What is the System on Module (SoM), and How to Choose SoM?

In today’s fast-paced world of smart devices, IoT systems, and embedded computing, System on Module (SoM) has emerged as a powerful and efficient solution for product developers and engineers. But what exactly is a SoM? And how do you choose the right one for your project?

This article introduces the basics of SoM technology and provides a practical guide to help you select the ideal SoM for your application.

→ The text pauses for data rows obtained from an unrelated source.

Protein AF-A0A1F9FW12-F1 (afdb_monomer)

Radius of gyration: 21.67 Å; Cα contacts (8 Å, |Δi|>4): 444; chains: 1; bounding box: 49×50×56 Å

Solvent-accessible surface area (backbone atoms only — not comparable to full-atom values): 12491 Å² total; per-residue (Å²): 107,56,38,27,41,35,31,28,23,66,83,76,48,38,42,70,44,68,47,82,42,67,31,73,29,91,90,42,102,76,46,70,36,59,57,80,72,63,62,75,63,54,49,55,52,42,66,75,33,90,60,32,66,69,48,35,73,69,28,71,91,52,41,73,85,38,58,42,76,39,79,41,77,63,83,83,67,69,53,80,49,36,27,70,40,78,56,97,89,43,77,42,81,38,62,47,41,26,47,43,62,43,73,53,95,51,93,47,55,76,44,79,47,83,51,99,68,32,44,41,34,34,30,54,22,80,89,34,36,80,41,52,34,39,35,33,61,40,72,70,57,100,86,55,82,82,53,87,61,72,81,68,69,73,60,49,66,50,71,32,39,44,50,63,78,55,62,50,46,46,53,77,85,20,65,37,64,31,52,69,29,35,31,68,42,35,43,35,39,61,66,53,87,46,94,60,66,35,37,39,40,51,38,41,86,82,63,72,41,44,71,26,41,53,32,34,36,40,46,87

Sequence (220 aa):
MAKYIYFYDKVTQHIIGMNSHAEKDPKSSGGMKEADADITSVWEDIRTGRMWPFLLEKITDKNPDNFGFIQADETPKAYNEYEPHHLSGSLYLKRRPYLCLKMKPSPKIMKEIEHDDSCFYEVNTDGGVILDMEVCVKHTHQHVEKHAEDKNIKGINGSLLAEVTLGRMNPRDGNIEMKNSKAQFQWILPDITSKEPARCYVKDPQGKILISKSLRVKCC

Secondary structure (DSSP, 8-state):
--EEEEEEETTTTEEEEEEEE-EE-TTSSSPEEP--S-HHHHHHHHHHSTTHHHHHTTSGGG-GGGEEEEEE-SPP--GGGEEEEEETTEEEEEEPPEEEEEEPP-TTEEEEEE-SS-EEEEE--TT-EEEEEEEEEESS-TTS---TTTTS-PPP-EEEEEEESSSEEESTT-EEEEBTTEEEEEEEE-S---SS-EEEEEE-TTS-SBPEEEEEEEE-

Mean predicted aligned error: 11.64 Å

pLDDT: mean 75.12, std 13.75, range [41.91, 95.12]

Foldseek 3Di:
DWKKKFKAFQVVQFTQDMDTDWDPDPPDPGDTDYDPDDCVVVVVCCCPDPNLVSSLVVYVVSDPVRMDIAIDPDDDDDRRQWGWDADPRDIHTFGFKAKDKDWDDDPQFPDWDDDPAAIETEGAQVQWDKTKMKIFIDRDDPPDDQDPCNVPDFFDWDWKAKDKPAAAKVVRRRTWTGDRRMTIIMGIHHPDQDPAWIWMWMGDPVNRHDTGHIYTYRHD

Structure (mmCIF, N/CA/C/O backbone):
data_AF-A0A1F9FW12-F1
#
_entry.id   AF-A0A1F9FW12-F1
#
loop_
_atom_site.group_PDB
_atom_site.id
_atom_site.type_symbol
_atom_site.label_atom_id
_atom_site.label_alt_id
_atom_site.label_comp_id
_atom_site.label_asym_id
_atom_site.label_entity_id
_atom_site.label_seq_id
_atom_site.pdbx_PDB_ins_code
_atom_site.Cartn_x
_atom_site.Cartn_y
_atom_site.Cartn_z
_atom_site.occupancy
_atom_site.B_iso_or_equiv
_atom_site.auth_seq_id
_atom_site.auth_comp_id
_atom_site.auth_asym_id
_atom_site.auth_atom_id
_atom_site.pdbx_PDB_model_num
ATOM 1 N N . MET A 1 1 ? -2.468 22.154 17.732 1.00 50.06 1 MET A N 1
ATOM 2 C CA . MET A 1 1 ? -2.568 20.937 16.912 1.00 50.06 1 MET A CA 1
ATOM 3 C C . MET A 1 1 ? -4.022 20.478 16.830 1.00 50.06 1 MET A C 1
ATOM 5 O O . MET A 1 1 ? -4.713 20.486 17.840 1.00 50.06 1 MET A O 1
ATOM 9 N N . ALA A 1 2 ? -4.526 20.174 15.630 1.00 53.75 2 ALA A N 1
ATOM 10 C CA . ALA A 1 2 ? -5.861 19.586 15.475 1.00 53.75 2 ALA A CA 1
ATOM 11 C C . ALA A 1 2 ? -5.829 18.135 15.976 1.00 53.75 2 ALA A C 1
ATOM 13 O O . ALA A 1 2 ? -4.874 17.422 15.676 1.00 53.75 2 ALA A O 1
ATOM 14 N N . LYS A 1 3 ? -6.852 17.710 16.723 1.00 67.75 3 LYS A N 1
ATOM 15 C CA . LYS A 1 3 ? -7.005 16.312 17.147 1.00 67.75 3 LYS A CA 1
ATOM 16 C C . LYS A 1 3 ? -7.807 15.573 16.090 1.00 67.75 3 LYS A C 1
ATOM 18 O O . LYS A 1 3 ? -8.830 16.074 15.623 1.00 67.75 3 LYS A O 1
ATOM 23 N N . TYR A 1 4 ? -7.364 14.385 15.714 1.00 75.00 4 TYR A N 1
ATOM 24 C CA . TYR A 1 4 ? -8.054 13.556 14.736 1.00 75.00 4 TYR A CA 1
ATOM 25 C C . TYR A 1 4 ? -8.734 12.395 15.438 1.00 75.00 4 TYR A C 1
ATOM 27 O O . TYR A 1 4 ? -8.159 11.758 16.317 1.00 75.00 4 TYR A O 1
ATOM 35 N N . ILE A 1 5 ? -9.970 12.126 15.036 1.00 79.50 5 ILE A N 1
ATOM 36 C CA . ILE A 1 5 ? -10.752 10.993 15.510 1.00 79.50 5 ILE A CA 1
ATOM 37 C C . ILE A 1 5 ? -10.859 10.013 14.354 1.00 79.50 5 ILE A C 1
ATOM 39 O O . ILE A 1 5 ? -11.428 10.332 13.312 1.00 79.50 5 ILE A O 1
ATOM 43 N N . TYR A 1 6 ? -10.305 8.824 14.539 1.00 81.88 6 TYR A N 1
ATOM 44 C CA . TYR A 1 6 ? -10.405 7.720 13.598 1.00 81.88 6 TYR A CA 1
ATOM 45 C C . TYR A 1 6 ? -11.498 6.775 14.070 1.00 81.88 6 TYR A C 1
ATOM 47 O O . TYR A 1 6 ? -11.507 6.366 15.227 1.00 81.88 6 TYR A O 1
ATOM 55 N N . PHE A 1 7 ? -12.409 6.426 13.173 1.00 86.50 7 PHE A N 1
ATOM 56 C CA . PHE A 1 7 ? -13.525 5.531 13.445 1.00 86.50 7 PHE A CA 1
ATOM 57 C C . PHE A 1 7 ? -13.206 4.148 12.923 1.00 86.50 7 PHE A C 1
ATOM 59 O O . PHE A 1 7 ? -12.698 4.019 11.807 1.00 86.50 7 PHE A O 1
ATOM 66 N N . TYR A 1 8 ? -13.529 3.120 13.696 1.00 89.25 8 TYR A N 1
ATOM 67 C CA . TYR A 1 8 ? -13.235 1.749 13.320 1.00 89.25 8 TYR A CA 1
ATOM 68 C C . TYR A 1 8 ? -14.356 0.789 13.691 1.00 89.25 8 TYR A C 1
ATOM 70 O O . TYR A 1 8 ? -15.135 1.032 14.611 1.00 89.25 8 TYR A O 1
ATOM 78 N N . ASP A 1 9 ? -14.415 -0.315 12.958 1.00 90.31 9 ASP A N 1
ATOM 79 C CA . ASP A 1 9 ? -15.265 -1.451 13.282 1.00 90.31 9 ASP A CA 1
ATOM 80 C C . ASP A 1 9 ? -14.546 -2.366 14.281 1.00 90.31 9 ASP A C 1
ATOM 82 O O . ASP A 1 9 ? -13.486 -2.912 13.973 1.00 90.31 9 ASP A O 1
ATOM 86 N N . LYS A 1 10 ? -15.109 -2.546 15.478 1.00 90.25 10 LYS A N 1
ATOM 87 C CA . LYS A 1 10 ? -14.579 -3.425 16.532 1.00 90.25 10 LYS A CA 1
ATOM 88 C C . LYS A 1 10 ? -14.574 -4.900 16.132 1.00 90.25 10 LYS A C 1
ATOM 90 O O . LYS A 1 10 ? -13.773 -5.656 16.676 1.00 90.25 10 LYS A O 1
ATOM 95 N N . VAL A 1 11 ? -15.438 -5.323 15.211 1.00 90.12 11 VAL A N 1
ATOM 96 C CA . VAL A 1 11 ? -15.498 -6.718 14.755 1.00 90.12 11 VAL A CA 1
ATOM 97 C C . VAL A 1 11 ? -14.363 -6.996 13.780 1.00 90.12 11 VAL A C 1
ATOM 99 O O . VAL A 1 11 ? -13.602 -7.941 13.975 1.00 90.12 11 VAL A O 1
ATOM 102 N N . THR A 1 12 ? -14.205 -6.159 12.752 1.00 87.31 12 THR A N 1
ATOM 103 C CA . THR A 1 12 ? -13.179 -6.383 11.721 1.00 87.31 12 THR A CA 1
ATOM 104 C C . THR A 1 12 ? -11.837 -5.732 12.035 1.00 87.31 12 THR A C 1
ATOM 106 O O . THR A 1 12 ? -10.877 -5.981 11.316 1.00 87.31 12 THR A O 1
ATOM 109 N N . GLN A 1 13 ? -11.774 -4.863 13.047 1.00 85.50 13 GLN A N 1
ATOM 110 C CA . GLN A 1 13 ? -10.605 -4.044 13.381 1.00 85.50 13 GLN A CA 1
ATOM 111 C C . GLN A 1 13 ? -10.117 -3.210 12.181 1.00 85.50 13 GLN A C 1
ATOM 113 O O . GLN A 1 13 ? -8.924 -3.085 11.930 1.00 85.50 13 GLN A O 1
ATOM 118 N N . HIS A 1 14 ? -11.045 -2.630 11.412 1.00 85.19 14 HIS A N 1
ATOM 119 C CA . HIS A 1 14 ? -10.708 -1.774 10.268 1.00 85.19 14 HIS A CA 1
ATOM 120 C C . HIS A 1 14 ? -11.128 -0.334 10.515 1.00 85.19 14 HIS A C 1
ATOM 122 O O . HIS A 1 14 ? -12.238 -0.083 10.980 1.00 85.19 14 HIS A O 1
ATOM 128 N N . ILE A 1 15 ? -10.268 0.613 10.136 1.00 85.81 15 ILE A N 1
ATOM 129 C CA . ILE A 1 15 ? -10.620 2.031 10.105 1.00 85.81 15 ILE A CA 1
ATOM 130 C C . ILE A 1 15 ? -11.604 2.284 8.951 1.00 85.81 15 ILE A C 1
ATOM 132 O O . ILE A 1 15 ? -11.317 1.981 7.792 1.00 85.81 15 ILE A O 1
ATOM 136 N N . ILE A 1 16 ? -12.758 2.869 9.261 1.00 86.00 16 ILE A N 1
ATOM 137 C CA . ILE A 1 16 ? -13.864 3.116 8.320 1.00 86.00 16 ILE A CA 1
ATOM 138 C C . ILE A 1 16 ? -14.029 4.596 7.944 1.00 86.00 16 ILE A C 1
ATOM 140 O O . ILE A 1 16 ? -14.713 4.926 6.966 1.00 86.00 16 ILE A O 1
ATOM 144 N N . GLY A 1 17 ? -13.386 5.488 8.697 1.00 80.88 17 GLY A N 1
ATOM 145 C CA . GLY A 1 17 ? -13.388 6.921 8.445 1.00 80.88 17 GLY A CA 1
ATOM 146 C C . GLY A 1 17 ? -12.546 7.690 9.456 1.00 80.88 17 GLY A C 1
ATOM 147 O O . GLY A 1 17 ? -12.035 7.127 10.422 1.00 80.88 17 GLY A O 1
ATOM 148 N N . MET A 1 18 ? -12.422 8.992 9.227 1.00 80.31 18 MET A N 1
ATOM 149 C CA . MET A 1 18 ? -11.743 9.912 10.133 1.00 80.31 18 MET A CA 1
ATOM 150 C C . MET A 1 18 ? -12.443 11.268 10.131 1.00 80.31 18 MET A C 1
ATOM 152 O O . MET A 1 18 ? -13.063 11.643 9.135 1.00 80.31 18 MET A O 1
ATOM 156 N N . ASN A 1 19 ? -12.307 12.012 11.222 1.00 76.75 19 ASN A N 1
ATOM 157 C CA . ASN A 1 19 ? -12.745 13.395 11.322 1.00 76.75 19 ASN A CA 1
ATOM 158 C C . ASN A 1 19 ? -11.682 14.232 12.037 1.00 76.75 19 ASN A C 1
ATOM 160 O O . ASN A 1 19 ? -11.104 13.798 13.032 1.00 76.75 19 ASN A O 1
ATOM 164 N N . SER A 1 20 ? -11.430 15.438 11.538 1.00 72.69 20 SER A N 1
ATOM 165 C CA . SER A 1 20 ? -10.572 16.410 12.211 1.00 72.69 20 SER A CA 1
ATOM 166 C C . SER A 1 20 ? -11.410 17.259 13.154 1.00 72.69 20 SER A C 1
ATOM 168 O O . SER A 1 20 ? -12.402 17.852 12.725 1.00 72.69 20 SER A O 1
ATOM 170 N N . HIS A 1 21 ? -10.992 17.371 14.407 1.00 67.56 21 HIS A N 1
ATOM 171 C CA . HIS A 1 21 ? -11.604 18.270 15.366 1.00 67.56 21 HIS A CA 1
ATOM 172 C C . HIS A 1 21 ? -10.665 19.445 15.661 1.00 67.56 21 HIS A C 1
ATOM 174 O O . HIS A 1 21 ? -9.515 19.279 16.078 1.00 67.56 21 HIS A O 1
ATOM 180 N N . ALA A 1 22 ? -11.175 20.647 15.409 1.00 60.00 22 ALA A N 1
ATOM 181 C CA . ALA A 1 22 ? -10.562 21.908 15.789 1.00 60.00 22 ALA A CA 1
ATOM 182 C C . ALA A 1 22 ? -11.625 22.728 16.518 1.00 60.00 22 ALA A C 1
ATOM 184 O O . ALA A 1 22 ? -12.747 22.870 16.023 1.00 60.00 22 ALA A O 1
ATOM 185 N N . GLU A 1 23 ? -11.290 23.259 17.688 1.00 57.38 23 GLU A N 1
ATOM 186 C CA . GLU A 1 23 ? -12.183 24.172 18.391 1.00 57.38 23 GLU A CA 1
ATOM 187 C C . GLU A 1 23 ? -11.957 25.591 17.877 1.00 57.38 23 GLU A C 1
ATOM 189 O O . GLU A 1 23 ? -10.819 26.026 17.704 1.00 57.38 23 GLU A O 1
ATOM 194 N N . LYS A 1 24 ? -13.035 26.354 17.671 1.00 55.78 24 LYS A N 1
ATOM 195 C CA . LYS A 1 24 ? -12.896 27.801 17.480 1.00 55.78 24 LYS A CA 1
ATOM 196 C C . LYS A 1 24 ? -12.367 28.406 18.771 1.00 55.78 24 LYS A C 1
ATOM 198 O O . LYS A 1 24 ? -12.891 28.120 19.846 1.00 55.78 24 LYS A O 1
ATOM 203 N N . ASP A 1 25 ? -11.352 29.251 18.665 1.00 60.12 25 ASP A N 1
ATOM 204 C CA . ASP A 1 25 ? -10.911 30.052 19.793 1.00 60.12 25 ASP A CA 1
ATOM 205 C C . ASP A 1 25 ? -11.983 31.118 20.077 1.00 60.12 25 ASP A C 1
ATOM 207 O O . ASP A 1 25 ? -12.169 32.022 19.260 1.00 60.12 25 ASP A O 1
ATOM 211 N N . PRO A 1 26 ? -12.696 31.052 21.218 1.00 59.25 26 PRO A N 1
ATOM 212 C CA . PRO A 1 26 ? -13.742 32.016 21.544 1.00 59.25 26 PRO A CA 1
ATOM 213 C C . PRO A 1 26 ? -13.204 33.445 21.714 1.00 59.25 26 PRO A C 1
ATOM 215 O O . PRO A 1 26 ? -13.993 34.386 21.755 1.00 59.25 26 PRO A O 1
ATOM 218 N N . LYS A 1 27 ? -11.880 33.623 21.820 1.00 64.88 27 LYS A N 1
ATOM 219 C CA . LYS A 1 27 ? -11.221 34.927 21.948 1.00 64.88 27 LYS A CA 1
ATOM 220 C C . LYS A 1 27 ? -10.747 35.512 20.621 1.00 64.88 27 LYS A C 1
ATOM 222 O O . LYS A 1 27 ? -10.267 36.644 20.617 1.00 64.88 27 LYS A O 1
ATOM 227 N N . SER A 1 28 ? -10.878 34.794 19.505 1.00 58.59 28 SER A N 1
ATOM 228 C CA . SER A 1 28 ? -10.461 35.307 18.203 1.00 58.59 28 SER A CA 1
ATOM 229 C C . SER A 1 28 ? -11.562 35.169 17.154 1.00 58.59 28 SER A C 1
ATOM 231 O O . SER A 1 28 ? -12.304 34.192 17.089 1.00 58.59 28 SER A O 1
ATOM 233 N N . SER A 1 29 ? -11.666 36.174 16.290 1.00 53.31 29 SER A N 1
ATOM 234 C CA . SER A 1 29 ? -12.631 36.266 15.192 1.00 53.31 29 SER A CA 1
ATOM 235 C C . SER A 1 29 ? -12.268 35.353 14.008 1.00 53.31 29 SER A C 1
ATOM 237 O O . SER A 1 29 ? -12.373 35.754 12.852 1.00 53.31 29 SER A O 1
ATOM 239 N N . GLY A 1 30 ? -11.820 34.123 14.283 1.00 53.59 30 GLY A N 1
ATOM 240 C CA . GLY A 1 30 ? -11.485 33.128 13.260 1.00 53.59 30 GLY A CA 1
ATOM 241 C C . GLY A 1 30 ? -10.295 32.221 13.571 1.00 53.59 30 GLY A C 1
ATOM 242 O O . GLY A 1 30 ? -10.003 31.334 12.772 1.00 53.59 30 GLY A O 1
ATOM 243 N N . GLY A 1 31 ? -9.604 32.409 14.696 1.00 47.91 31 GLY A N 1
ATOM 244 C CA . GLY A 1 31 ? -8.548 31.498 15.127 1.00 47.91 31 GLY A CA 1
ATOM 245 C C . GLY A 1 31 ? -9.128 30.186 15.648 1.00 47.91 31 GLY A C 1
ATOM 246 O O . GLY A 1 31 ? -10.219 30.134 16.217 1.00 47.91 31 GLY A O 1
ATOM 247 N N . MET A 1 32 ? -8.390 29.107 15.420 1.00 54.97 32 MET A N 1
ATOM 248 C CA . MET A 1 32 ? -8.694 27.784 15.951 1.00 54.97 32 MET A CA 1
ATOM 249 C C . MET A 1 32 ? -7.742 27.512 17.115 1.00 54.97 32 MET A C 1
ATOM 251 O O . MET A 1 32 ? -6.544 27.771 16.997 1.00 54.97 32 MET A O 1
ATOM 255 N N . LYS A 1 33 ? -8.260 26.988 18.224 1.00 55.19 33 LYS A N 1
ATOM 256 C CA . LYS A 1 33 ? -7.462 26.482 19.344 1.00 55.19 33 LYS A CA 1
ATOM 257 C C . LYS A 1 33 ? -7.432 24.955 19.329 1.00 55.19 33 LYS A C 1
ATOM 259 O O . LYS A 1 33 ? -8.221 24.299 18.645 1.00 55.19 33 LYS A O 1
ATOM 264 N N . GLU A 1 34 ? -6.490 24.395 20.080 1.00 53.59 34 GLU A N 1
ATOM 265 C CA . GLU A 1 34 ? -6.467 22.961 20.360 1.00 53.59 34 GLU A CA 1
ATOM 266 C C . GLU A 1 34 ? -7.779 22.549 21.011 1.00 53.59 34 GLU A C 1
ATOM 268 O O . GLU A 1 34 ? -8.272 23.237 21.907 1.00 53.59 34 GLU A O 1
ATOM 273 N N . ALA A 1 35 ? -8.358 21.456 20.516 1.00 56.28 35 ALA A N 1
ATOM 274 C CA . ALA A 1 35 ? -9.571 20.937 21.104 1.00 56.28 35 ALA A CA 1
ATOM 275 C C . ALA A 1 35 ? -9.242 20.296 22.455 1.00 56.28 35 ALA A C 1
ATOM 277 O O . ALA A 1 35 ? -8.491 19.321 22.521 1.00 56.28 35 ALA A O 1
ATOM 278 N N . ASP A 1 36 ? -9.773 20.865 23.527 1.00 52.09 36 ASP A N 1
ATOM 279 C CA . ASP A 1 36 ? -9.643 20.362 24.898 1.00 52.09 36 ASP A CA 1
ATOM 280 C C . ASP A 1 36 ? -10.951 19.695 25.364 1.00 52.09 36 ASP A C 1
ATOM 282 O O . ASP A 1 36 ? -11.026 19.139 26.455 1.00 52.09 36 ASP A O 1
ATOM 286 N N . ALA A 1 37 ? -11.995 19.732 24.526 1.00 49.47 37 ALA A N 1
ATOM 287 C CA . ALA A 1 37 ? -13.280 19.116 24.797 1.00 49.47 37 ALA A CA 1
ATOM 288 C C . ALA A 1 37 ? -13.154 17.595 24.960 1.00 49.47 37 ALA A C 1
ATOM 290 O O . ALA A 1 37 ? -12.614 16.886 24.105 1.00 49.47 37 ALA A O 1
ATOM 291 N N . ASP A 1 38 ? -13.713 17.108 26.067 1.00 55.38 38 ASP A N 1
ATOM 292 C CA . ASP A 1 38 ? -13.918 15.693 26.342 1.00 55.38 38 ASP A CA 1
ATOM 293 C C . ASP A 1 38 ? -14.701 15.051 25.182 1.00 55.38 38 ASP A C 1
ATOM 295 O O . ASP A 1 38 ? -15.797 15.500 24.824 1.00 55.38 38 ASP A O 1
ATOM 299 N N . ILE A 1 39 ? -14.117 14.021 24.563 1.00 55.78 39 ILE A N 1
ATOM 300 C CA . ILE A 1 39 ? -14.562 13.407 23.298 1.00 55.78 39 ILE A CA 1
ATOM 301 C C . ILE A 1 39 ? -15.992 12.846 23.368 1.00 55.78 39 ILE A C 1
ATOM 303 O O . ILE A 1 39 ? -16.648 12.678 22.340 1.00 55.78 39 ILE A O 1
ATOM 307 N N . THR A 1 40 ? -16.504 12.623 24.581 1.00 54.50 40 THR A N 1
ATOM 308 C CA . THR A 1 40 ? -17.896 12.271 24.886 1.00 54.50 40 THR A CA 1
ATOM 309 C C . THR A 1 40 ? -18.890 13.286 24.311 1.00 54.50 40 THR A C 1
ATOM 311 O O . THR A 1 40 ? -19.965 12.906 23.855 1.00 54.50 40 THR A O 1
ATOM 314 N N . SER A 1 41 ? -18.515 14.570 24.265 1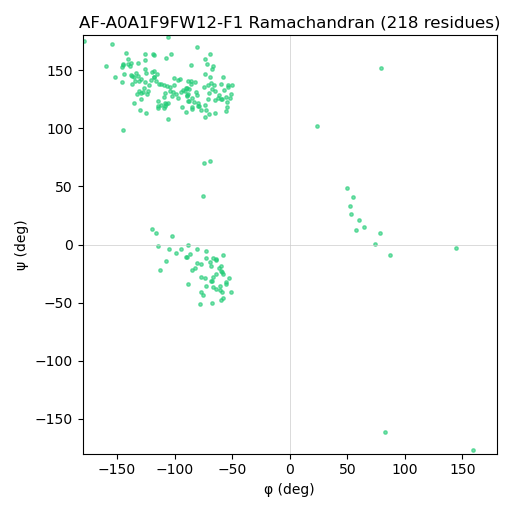.00 57.97 41 SER A N 1
ATOM 315 C CA . SER A 1 41 ? -19.313 15.630 23.632 1.00 57.97 41 SER A CA 1
ATOM 316 C C . SER A 1 41 ? -19.298 15.551 22.098 1.00 57.97 41 SER A C 1
ATOM 318 O O . SER A 1 41 ? -20.326 15.753 21.457 1.00 57.97 41 SER A O 1
ATOM 320 N N . VAL A 1 42 ? -18.166 15.155 21.507 1.00 59.72 42 VAL A N 1
ATOM 321 C CA . VAL A 1 42 ? -17.994 15.016 20.051 1.00 59.72 42 VAL A CA 1
ATOM 322 C C . VAL A 1 42 ? -18.718 13.772 19.519 1.00 59.72 42 VAL A C 1
ATOM 324 O O . VAL A 1 42 ? -19.174 13.755 18.376 1.00 59.72 42 VAL A O 1
ATOM 327 N N . TRP A 1 43 ? -18.864 12.732 20.347 1.00 63.38 43 TRP A N 1
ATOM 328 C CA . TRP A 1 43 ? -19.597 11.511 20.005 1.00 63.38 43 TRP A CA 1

What is a System on Module (SoM)?

A System on Module (SoM) is a compact, ready-to-integrate computing board that contains the core components of a computer system:

• CPU (Processor, often ARM-based)
• RAM (System Memory)
• Flash Storage (eMMC/NAND)
• Power Management
• Sometimes GPU and Wireless Modules

Unlike a full single board computer (SBC), the SoM focuses purely on processing and essential functions. It must be paired with a carrier board that provides the required I/O interfaces—such as USB, HDMI, Ethernet, GPIO, or UART—based on the target application.

Benefits of Using a SoM

Using a SoM offers several advantages, especially in professional and industrial environments:

1. Simplifies Development

The complexity of CPU and memory integration is handled on the SoM. Developers can focus on the carrier board and application-level customization.

2. Speeds Up Time-to-Market

SoMs are pre-tested and production-ready, cutting down development cycles and reducing risk.

3. Flexible and Scalable

One carrier board can support different SoMs from the same family, allowing you to scale performance or features without a redesign.

4. Long-Term Availability

Many SoMs are designed for industrial use, offering 5–10 years of lifecycle support—ideal for stable commercial products.

How to Choose the Right SoM?

When choosing a SoM for your embedded project, consider the following key factors:

1. Processor Architecture

Choose between ARM Cortex-A series, x86, or RISC-V depending on performance needs, power consumption, and software ecosystem.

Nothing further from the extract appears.